Para encurtar a história, o Pé de Cabra, nos primeiros anos da sua juventude acabou se tornando um marginal de verdade. A última vez que ouvimos falar dele, ali pelos fins dos anos sessenta, dava conta de que ele tinha sido preso por assalto a mão armada. Nesse assalto, a notícia era a de que ele acabou matando alguém. Não se sabe ao certo o que aconteceu com ele, mas a mídia corrente, na época, informou que ele foi assassinado na prisão um ou dois anos depois. Não é difícil acreditar que ele tenha tido, realmente esse fim, porquanto parece bastante normal que um indivíduo como ele terminasse dessa forma. Dizem que ainda não tinha feito trinta anos quando morreu.
O interessante é a lenda urbana que se formou em torno do nome dele.
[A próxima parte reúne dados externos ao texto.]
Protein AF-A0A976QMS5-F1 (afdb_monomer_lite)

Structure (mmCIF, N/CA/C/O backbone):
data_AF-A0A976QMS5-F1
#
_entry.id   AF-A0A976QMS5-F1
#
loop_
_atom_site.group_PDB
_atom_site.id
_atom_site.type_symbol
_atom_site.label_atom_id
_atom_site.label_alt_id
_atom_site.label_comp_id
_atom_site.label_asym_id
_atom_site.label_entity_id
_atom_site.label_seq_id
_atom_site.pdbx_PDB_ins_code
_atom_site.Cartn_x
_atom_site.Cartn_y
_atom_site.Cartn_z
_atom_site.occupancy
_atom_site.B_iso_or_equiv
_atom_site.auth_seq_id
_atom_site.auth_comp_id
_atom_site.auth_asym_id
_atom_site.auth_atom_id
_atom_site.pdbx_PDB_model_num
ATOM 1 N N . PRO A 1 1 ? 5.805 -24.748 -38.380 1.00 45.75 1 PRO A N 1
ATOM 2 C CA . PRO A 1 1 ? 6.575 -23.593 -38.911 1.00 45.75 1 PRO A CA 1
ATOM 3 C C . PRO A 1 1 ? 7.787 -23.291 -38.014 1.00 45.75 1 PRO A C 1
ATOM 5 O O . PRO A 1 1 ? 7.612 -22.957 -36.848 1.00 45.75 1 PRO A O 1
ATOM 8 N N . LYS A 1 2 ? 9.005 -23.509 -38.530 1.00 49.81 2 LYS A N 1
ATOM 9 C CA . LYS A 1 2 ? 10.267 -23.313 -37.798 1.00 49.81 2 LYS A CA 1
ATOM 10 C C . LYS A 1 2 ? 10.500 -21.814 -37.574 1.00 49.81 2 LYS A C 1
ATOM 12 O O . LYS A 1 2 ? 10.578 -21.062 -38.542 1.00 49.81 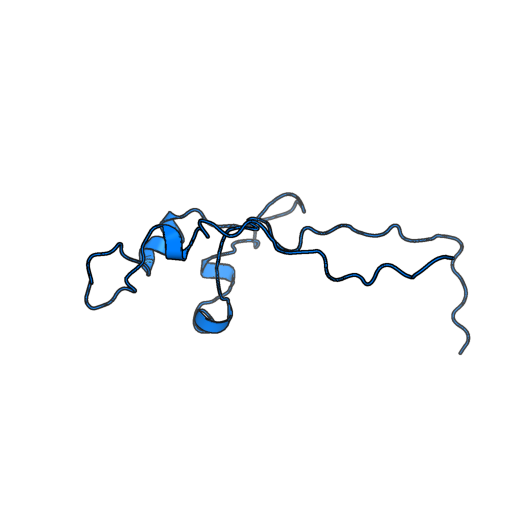2 LYS A O 1
ATOM 17 N N . ASN A 1 3 ? 10.551 -21.399 -36.310 1.00 56.38 3 ASN A N 1
ATOM 18 C CA . ASN A 1 3 ? 10.812 -20.020 -35.909 1.00 56.38 3 ASN A CA 1
ATOM 19 C C . ASN A 1 3 ? 12.241 -19.641 -36.341 1.00 56.38 3 ASN A C 1
ATOM 21 O O . ASN A 1 3 ? 13.185 -20.350 -35.998 1.00 56.38 3 ASN A O 1
ATOM 25 N N . LYS A 1 4 ? 12.395 -18.594 -37.160 1.00 63.41 4 LYS A N 1
ATOM 26 C CA . LYS A 1 4 ? 13.703 -18.120 -37.640 1.00 63.41 4 LYS A CA 1
ATOM 27 C C . LYS A 1 4 ? 14.454 -17.496 -36.464 1.00 63.41 4 LYS A C 1
ATOM 29 O O . LYS A 1 4 ? 13.939 -16.570 -35.847 1.00 63.41 4 LYS A O 1
ATOM 34 N N . GLU A 1 5 ? 15.651 -17.993 -36.161 1.00 74.88 5 GLU A N 1
ATOM 35 C CA . GLU A 1 5 ? 16.470 -17.446 -35.078 1.00 74.88 5 GLU A CA 1
ATOM 36 C C . GLU A 1 5 ? 16.946 -16.034 -35.435 1.00 74.88 5 GLU A C 1
ATOM 38 O O . GLU A 1 5 ? 17.624 -15.816 -36.440 1.00 74.88 5 GLU A O 1
ATOM 43 N N . THR A 1 6 ? 16.541 -15.053 -34.631 1.00 80.19 6 THR A N 1
ATOM 44 C CA . THR A 1 6 ? 17.006 -13.671 -34.750 1.00 80.19 6 THR A CA 1
ATOM 45 C C . THR A 1 6 ? 18.440 -13.556 -34.220 1.00 80.19 6 THR A C 1
ATOM 47 O O . THR A 1 6 ? 18.751 -14.173 -33.203 1.00 80.19 6 THR A O 1
ATOM 50 N N . PRO A 1 7 ? 19.312 -12.729 -34.831 1.00 86.88 7 PRO A N 1
ATOM 51 C CA . PRO A 1 7 ? 20.732 -12.625 -34.462 1.00 86.88 7 PRO A CA 1
ATOM 52 C C . PRO A 1 7 ? 20.990 -11.938 -33.108 1.00 86.88 7 PRO A C 1
ATOM 54 O O . PRO A 1 7 ? 22.137 -11.785 -32.700 1.00 86.88 7 PRO A O 1
ATOM 57 N N . TRP A 1 8 ? 19.938 -11.530 -32.397 1.00 84.69 8 TRP A N 1
ATOM 58 C CA . TRP A 1 8 ? 20.016 -10.845 -31.112 1.00 84.69 8 TRP A CA 1
ATOM 59 C C . TRP A 1 8 ? 19.325 -11.676 -30.035 1.00 84.69 8 TRP A C 1
ATOM 61 O O . TRP A 1 8 ? 18.242 -12.221 -30.259 1.00 84.69 8 TRP A O 1
ATOM 71 N N . LYS A 1 9 ? 19.939 -11.737 -28.851 1.00 87.06 9 LYS A N 1
ATOM 72 C CA . LYS A 1 9 ? 19.338 -12.322 -27.649 1.00 87.06 9 LYS A CA 1
ATOM 73 C C . LYS A 1 9 ? 18.860 -11.197 -26.739 1.00 87.06 9 LYS A C 1
ATOM 75 O O . LYS A 1 9 ? 19.636 -10.306 -26.405 1.00 87.06 9 LYS A O 1
ATOM 80 N N . VAL A 1 10 ? 17.595 -11.246 -26.332 1.00 86.00 10 VAL A N 1
ATOM 81 C CA . VAL A 1 10 ? 17.054 -10.334 -25.317 1.00 86.00 10 VAL A CA 1
ATOM 82 C C . VAL A 1 10 ? 17.605 -10.756 -23.955 1.00 86.00 10 VAL A C 1
ATOM 84 O O . VAL A 1 10 ? 17.525 -11.930 -23.592 1.00 86.00 10 VAL A O 1
ATOM 87 N N . ALA A 1 11 ? 18.195 -9.815 -23.218 1.00 86.50 11 ALA A N 1
ATOM 88 C CA . ALA A 1 11 ? 18.670 -10.068 -21.862 1.00 86.50 11 ALA A CA 1
ATOM 89 C C . ALA A 1 11 ? 17.490 -10.326 -20.911 1.00 86.50 11 ALA A C 1
ATOM 91 O O . ALA A 1 11 ? 16.404 -9.775 -21.090 1.00 86.50 11 ALA A O 1
ATOM 92 N N . ALA A 1 12 ? 17.705 -11.155 -19.888 1.00 84.00 12 ALA A N 1
ATOM 93 C CA . ALA A 1 12 ? 16.692 -11.395 -18.868 1.00 84.00 12 ALA A CA 1
ATOM 94 C C . ALA A 1 12 ? 16.357 -10.089 -18.127 1.00 84.00 12 ALA A C 1
ATOM 96 O O . ALA A 1 12 ? 17.255 -9.367 -17.692 1.00 84.00 12 ALA A O 1
ATOM 97 N N . VAL A 1 13 ? 15.064 -9.796 -17.972 1.00 81.31 13 VAL A N 1
ATOM 98 C CA . VAL A 1 13 ? 14.597 -8.662 -17.168 1.00 81.31 13 VAL A CA 1
ATOM 99 C C . VAL A 1 13 ? 14.379 -9.150 -15.741 1.00 81.31 13 VAL A C 1
ATOM 101 O O . VAL A 1 13 ? 13.532 -10.005 -15.491 1.00 81.31 13 VAL A O 1
ATOM 104 N N . HIS A 1 14 ? 15.143 -8.604 -14.799 1.00 77.50 14 HIS A N 1
ATOM 105 C CA . HIS A 1 14 ? 14.980 -8.887 -13.377 1.00 77.50 14 HIS A CA 1
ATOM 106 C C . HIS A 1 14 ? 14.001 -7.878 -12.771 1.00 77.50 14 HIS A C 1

Pois muitos anos depois do seu desaparecimento ainda havia gente que jurava ter visto o Pé de Cabra cercando éguas e cabritas nos sítios existentes ali pelos lados do que é hoje é a Vila Felicidade. E que também não era coincidência o surto de moleques que andaram nascendo com pezinhos atrofiados e cara de cabrito por aquelas bandas. Tanto que as mulheres grávidas daquela região começaram a por debaixo do travesseiro uma foto de cachorro, daqueles com cara de bem bravo. Diziam que era para espantar um demônio que estava fazendo nenenzinhos nascerem com pé atrofiado e cara de cabrito. O bairro hoje foi absorvido pela cidade, que cresceu e engoliu o campinho onde os garotos jogavam bola e a capelinha onde a gente se sentava nos degraus para fofocar, contar mentiras e fazer bravatas.
Hoje também ninguém cria mais cabras e éguas nas redondezas. E a medicina ortopédica evoluiu tanto que dificilmente encontraremos alguém com pés atrofiados daquele jeito. Mas quem tiver um bom sentido visual, não deixará de perceber as feições caprinas que alguns antigos habitantes do bairro parecem ter aos olhos dos estranhos que por ali passam pela primeira vez.